Le circa centoquaranta immagini selezionate per la mostra di Lugano e distribuite in modo rapsodico secondo accostamenti poco congruenti, rendono scarsamente leggibile questa intenzionalità della ricerca di Ghirri, il quale prima delle «emozioni coloristiche», della reiterazione stilistica e della rincorsa «maniacale» della forma, si preoccupò di fermare lo sguardo sul vuoto, quale necessità per «equilibrare» il caos che l’attorniava e che continua con insistenza a stordirci. Gianni Celati ha ricordato come lui «facesse una pulizia nello sguardo». Per questo la scelta del soggetto era fondamentale: più era circoscritto, più ne era soddisfatto. Alcune delle fotografie esposte marcano questa intenzionalità: una spiaggia con le sue povere attrezzature ritratta fuori stagione o prima dell’arrivo dei bagnanti (Marina di Ravenna, 1972); l’«atlante tridimensionale» del parco «Italia in Miniatura» (Rimini, ’77); i ripiani della sua libreria con poggiate cartoline e piccoli oggetti davanti le file dei libri (Identikit, ’79), per proseguire, nella graduale riduzione fisica del soggetto, con la superficie sferica del mappamondo dove si posa una mano prima che il suo obiettivo macro inizi a inquadrare oceani e paesi (Atlante, ’73).

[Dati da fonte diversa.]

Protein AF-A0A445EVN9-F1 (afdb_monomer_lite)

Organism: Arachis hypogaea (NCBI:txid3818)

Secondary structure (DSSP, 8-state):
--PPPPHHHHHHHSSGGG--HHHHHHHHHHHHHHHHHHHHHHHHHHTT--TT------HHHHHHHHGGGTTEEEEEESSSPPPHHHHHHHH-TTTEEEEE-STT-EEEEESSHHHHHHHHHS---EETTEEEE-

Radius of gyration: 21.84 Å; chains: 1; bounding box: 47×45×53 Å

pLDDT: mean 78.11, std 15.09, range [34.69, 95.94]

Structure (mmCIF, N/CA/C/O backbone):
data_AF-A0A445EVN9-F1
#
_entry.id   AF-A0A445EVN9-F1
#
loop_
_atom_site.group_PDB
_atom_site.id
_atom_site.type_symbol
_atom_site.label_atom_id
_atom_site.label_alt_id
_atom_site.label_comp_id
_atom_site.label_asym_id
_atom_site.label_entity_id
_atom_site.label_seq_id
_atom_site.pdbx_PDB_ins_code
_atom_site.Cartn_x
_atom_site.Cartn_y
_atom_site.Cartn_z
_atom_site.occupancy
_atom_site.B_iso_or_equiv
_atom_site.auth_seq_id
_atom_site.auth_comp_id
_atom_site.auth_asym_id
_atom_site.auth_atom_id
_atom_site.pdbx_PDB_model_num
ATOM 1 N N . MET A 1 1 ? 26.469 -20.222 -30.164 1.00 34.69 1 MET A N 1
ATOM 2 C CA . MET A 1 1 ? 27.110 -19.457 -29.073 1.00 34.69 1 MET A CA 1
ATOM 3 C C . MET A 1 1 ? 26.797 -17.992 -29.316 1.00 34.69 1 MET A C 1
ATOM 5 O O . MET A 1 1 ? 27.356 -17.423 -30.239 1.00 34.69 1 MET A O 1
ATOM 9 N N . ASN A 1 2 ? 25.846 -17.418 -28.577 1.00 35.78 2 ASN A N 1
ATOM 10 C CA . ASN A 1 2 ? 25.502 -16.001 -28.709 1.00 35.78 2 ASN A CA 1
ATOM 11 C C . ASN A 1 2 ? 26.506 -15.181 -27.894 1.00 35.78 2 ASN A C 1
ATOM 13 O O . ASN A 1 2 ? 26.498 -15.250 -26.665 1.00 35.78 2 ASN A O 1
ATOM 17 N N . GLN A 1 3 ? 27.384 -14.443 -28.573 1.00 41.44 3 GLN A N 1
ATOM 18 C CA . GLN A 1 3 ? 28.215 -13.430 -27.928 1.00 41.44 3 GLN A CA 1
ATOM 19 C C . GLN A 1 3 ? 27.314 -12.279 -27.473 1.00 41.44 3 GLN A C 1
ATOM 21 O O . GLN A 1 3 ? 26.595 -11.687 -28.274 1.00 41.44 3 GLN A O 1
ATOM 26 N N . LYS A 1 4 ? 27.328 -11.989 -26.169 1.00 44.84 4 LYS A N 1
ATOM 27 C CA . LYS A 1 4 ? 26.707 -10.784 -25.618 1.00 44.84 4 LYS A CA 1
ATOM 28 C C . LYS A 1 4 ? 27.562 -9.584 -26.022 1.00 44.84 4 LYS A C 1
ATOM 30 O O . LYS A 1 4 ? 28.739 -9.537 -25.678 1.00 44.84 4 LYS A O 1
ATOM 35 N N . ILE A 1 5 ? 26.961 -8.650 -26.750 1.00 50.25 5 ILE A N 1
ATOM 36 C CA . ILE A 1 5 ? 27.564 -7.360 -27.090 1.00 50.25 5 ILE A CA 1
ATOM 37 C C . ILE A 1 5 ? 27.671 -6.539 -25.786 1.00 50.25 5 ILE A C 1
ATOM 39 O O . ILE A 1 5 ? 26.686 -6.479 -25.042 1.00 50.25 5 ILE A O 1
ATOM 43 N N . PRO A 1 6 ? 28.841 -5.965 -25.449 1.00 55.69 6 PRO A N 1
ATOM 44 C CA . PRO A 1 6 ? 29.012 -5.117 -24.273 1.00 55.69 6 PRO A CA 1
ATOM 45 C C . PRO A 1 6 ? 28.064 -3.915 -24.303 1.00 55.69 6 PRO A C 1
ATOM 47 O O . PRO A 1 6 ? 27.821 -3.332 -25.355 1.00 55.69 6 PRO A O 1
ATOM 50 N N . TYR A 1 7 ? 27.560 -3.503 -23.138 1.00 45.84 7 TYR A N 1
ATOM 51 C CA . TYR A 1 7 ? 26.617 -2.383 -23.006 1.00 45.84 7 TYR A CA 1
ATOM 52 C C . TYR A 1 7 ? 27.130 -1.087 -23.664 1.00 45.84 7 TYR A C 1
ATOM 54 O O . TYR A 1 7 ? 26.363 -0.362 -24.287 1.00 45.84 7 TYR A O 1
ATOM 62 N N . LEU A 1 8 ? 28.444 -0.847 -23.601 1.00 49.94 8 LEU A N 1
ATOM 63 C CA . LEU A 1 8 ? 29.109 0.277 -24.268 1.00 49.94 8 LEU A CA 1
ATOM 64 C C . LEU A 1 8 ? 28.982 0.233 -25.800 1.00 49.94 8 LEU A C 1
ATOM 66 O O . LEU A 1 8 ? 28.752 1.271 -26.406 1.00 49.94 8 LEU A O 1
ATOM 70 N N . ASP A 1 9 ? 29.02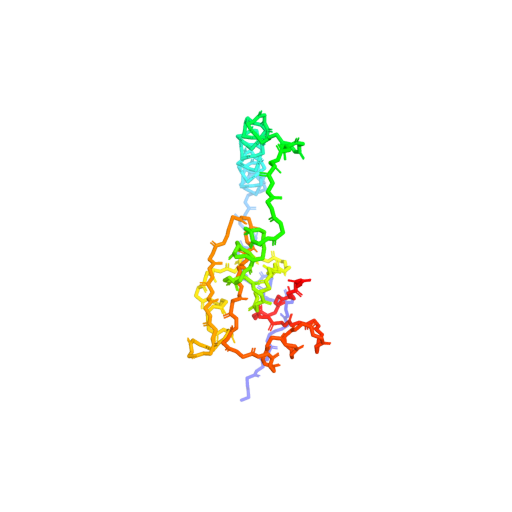8 -0.947 -26.417 1.00 50.34 9 ASP A N 1
ATOM 71 C CA . ASP A 1 9 ? 28.878 -1.093 -27.871 1.00 50.34 9 ASP A CA 1
ATOM 72 C C . ASP A 1 9 ? 27.411 -0.963 -28.318 1.00 50.34 9 ASP A C 1
ATOM 74 O O . ASP A 1 9 ? 27.139 -0.520 -29.433 1.00 50.34 9 ASP A O 1
ATOM 78 N N . MET A 1 10 ? 26.443 -1.280 -27.446 1.00 51.41 10 MET A N 1
ATOM 79 C CA . MET A 1 10 ? 25.017 -1.049 -27.730 1.00 51.41 10 MET A CA 1
ATOM 80 C C . MET A 1 10 ? 24.660 0.446 -27.703 1.00 51.41 10 MET A C 1
ATOM 82 O O . MET A 1 10 ? 23.813 0.893 -28.475 1.00 51.41 10 MET A O 1
ATOM 86 N N . VAL A 1 11 ? 25.324 1.218 -26.837 1.00 52.47 11 VAL A N 1
ATOM 87 C CA . VAL A 1 11 ? 25.131 2.672 -26.709 1.00 52.47 11 VAL A CA 1
ATOM 88 C C . VAL A 1 11 ? 25.757 3.427 -27.886 1.00 52.47 11 VAL A C 1
ATOM 90 O O . VAL A 1 11 ? 25.196 4.421 -28.335 1.00 52.47 11 VAL A O 1
ATOM 93 N N . VAL A 1 12 ? 26.867 2.927 -28.435 1.00 53.94 12 VAL A N 1
ATOM 94 C CA . VAL A 1 12 ? 27.534 3.526 -29.605 1.00 53.94 12 VAL A CA 1
ATOM 95 C C . VAL A 1 12 ? 26.875 3.093 -30.929 1.00 53.94 12 VAL A C 1
ATOM 97 O O . VAL A 1 12 ? 26.947 3.812 -31.917 1.00 53.94 12 VAL A O 1
ATOM 100 N N . GLY A 1 13 ? 26.174 1.951 -30.964 1.00 48.75 13 GLY A N 1
ATOM 101 C CA . GLY A 1 13 ? 25.584 1.396 -32.193 1.00 48.75 13 GLY A CA 1
ATOM 102 C C . GLY A 1 13 ? 24.189 1.907 -32.582 1.00 48.75 13 GLY A C 1
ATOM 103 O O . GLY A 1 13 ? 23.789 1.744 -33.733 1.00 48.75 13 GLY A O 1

Ancora Celati riferisce che Ghirri considerava le fotografie «solo immagini per ricordare qualcosa, appunti da mettere in un album». Era il suo modo di combattere l’«anestesia dello sguardo» che percepiva in chi accomunava la fotografia con una pratica artistica. Volle sempre tenersi distante da una simile tendenza, anche se il destino ha consegnato la sua opera a una lettura estetizzante, con una schiera numerosa di emulatori. Qui a Lugano Lingwood, riferendosi a fotografi del paesaggio statunitensi come Stephen Shore o Robert Adams, avvicina Ghirri ai ricercatori di «forme simboliche» e ai produttori di «shock percettivi». Al termine del percorso espositivo, però, davanti alla fotografia, somigliante a un monocromo, Monticelli (1987), nella quale è ritratta di spalle la sagoma di un curando all’interno delle terme parmigiane immerse nella densità del vapore, si fa sorpresa la forma naturale e semplice del suo sguardo che non ha confronti. Dopo lunghe stagioni di calme osservazioni, alla fine cercava l’invisibile per sentire «il respiro della terra».